The band were cancelled by two venues due to pressure from activists back in May
October 31, 2025 09:00
British band Oi Va Voi, who had two gigs cancelled in May due to pressure by pro-Palestine activists, are releasing a new song that dials up their Jewish sound for diaspora Jews who “feel unheard”.
The new song, Back to My Roots, released today on Oi Va Voi’s own record label, Parallel Skies, two weeks before a major show in London, is based on a klezmer melody that has been played live by the band since they formed more than 20 years ago. Until now, that melody has not officially been released.
Josh Breslaw, co-founding member and drummer, told the JC: “This tune was a turning point for us because it was the moment we went from playing traditional klezmer into dropping dance grooves and drum and bass onto it. This song goes back to where we started as a band.”
Rising star Shaindel, who sings on Oi Va Voi's new song 'Back To My Roots'[Missing Credit]
The band released their fifth album, The Water’s Edge, in May, after which two shows promoting it at venues in Bristol and Brighton were abruptly cancelled, an experience they described as both “very hurtful” and a catalyst for recording new music. The band wanted to make a powerful musical “statement” rather than write a message on social media.
Breslaw said: “We were shut down in our own country and told we couldn't play music. It was a very hurtful experience, and we were bruised and battered. We realised the first thing we had to do was make new music that represented who we are. We had to go back to our roots.”
The song, he said, turned out to be themed on their roots in both its lyrics and music, and “felt a really natural and important thing” to record. The track features a violin, a clarinet and a trumpet carrying the klezmer melody, blended with Steve Levi-Kallin’s cantorial vocals in Hebrew.
Breslaw went on: “Sometimes the Jewish element of what we do is a lot more subtle. On this song, we turned the dial right up on who Oi Va Voi are – our Jewish heritage. We cranked it up because it felt like what we needed to do at this time. It's loud and proud. It's celebrating everything we've ever stood for as a band.”
And Levi-Kallin said the gig cancellations had forced the band to “look back” at themselves and ask, “who are we?”
“It put the spotlight on us in a way that I've never felt in this country. We’re a band that plays music. We want to claim that and be proud of what we're doing, because we've done it for so long, and we're not about to throw it away by abandoning it.”

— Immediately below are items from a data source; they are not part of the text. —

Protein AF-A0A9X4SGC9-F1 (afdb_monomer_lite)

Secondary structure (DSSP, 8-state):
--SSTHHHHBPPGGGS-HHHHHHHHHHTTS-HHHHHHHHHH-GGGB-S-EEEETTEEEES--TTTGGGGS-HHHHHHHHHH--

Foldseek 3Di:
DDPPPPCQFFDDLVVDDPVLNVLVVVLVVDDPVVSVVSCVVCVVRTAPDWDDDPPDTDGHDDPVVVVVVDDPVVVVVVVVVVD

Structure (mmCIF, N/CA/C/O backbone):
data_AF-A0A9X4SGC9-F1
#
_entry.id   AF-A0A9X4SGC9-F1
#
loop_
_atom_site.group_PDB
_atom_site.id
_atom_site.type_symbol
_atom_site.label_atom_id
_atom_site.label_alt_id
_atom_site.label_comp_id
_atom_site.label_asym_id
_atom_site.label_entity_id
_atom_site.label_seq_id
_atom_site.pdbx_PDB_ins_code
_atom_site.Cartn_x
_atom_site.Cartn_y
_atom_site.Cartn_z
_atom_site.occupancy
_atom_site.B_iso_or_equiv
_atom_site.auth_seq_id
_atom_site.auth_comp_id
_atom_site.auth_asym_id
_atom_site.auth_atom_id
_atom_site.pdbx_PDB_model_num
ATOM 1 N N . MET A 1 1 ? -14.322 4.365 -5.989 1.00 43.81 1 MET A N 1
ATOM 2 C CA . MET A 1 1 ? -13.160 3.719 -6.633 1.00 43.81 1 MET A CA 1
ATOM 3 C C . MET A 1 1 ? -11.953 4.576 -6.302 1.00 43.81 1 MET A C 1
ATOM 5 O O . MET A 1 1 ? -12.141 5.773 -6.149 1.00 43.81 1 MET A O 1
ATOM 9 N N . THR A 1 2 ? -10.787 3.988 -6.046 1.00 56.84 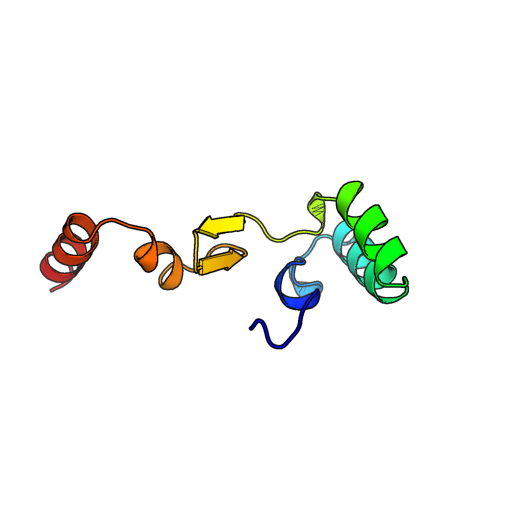2 THR A N 1
ATOM 10 C CA . THR A 1 2 ? -9.565 4.754 -5.763 1.00 56.84 2 THR A CA 1
ATOM 11 C C . THR A 1 2 ? -9.069 5.390 -7.058 1.00 56.84 2 THR A C 1
ATOM 13 O O . THR A 1 2 ? -8.954 4.703 -8.071 1.00 56.84 2 THR A O 1
ATOM 16 N N . ASP A 1 3 ? -8.824 6.699 -7.045 1.00 66.50 3 ASP A N 1
ATOM 17 C CA . ASP A 1 3 ? -8.558 7.468 -8.266 1.00 66.50 3 ASP A CA 1
ATOM 18 C C . ASP A 1 3 ? -7.134 7.258 -8.817 1.00 66.50 3 ASP A C 1
ATOM 20 O O . ASP A 1 3 ? -6.878 7.616 -9.966 1.00 66.50 3 ASP A O 1
ATOM 24 N N . LYS A 1 4 ? -6.204 6.670 -8.039 1.00 78.38 4 LYS A N 1
ATOM 25 C CA . LYS A 1 4 ? -4.784 6.529 -8.430 1.00 78.38 4 LYS A CA 1
ATOM 26 C C . LYS A 1 4 ? -4.214 5.108 -8.339 1.00 78.38 4 LYS A C 1
ATOM 28 O O . LYS A 1 4 ? -3.026 4.896 -8.581 1.00 78.38 4 LYS A O 1
ATOM 33 N N . GLY A 1 5 ? -5.041 4.108 -8.032 1.00 83.50 5 GLY A N 1
ATOM 34 C CA . GLY A 1 5 ? -4.655 2.694 -8.099 1.00 83.50 5 GLY A CA 1
ATOM 35 C C . GLY A 1 5 ? -3.477 2.331 -7.185 1.00 83.50 5 GLY A C 1
ATOM 36 O O . GLY A 1 5 ? -3.596 2.380 -5.963 1.00 83.50 5 GLY A O 1
ATOM 37 N N . LEU A 1 6 ? -2.349 1.923 -7.780 1.00 82.81 6 LEU A N 1
ATOM 38 C CA . LEU A 1 6 ? -1.163 1.448 -7.055 1.00 82.81 6 LEU A CA 1
ATOM 39 C C . LEU A 1 6 ? -0.554 2.531 -6.148 1.00 82.81 6 LEU A C 1
ATOM 41 O O . LEU A 1 6 ? -0.061 2.226 -5.064 1.00 82.81 6 LEU A O 1
ATOM 45 N N . GLU A 1 7 ? -0.622 3.796 -6.572 1.00 84.38 7 GLU A N 1
ATOM 46 C CA . GLU A 1 7 ? -0.076 4.932 -5.820 1.00 84.38 7 GLU A CA 1
ATOM 47 C C . GLU A 1 7 ? -0.762 5.111 -4.459 1.00 84.38 7 GLU A C 1
ATOM 49 O O . GLU A 1 7 ? -0.131 5.557 -3.500 1.00 84.38 7 GLU A O 1
ATOM 54 N N . ASP A 1 8 ? -2.035 4.718 -4.360 1.00 86.38 8 ASP A N 1
ATOM 55 C CA . ASP A 1 8 ? -2.823 4.851 -3.136 1.00 86.38 8 ASP A CA 1
ATOM 56 C C . ASP A 1 8 ? -2.470 3.772 -2.100 1.00 86.38 8 ASP A C 1
ATOM 58 O O . ASP A 1 8 ? -2.716 3.971 -0.911 1.00 86.38 8 ASP A O 1
ATOM 62 N N . ILE A 1 9 ? -1.875 2.643 -2.521 1.00 88.56 9 ILE A N 1
ATOM 63 C CA . ILE A 1 9 ? -1.555 1.505 -1.639 1.00 88.56 9 ILE A CA 1
ATOM 64 C C . ILE A 1 9 ? -0.084 1.449 -1.199 1.00 88.56 9 ILE A C 1
ATOM 66 O O . ILE A 1 9 ? 0.234 0.887 -0.145 1.00 88.56 9 ILE A O 1
ATOM 70 N N . VAL A 1 10 ? 0.826 2.035 -1.980 1.00 91.12 10 VAL A N 1
ATOM 71 C CA . VAL A 1 10 ? 2.273 2.029 -1.706 1.00 91.12 10 VAL A CA 1
ATOM 72 C C . VAL A 1 10 ? 2.700 3.218 -0.856 1.00 91.12 10 VAL A C 1
ATOM 74 O O . VAL A 1 10 ? 2.063 4.269 -0.836 1.00 91.12 10 VAL A O 1
ATOM 77 N N . LYS A 1 11 ? 3.793 3.069 -0.105 1.00 90.75 11 LYS A N 1
ATOM 78 C CA . LYS A 1 11 ? 4.353 4.148 0.714 1.00 90.75 11 LYS A CA 1
ATOM 79 C C . LYS A 1 11 ? 4.730 5.337 -0.154 1.00 90.75 11 LYS A C 1
ATOM 81 O O . LYS A 1 11 ? 5.262 5.188 -1.248 1.00 90.75 11 LYS A O 1
ATOM 86 N N . HIS A 1 12 ? 4.535 6.537 0.384 1.00 86.88 12 HIS A N 1
ATOM 87 C CA . HIS A 1 12 ? 4.916 7.743 -0.335 1.00 86.88 12 HIS A CA 1
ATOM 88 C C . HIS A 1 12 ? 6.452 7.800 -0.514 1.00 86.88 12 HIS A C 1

Breslaw added: “There was real soul-searching after that experience, about who we are, what we represent. As angry as we are about what happened, it had to be a positive, joyful celebration of the music we make in the culture we come from.
"That’s what the song represents for us. We gave ourselves enough time to go back to our basic principles and not be reactionary to bullies or gaslighters.”
The band returned to the studio to record the song just after Rosh Hashanah, a time in the Jewish calendar that Levi-Kallin pointed out is symbolically relevant to the track’s theme, as it is when people are looking to their roots and engaging with their identity. The lyric “there’s nowhere that I will be sheltered from the sound of a note..”, references a shofar, from which a subtle call can be heard in the first verse.
Levi-Kallin saw the inclusion of the shofar as “a sound you hear that goes on and on and is calling you back to your identity”.
He continued: “In the diaspora, the impact of everything that's gone on has its effects. We're not in a war zone, but we have, all of a sudden, been confronted by a change in atmosphere, in the way people are talking.”
Steve Levi-Kallin, John Matts, Kalliopi Mitropoulou, Josh Breslaw and David Orchant of Oi Va Voi[Missing Credit]
Breslaw added that the song is “also for Jewish people who feel unheard. We have a platform that lets us make a piece of music that hopefully will give people a bit of strength in the community”.
The attack on Heaton Park Congregation Synagogue Manchester, in which two people were killed on Yom Kippur just days after the band recorded Back To My Roots, made the song even more pertinent.
“It's got even more meaning now. It's all the things that we were worried about and feeling unheard about. We were on the right path with the song that we wanted to make, and the importance of doing that, and not just crawling under a rock because bullies say you need to,” said Breslaw.
The band play Islington Assembly Hall on November 12, but have told the JC it was “not a given” that they would be able to do a London show, and that they were turned away from venues outside of the capital.
Breslaw said: “We had to jump through more hoops than you would expect. We were determined, after those cancellations, to play London, to show we hadn't disappeared and been beaten by that.
“People shouldn't take it for granted that Jewish acts can just get a venue, because that's not the case. We are looking forward to making it a celebration, because this show is a response to being shut down.”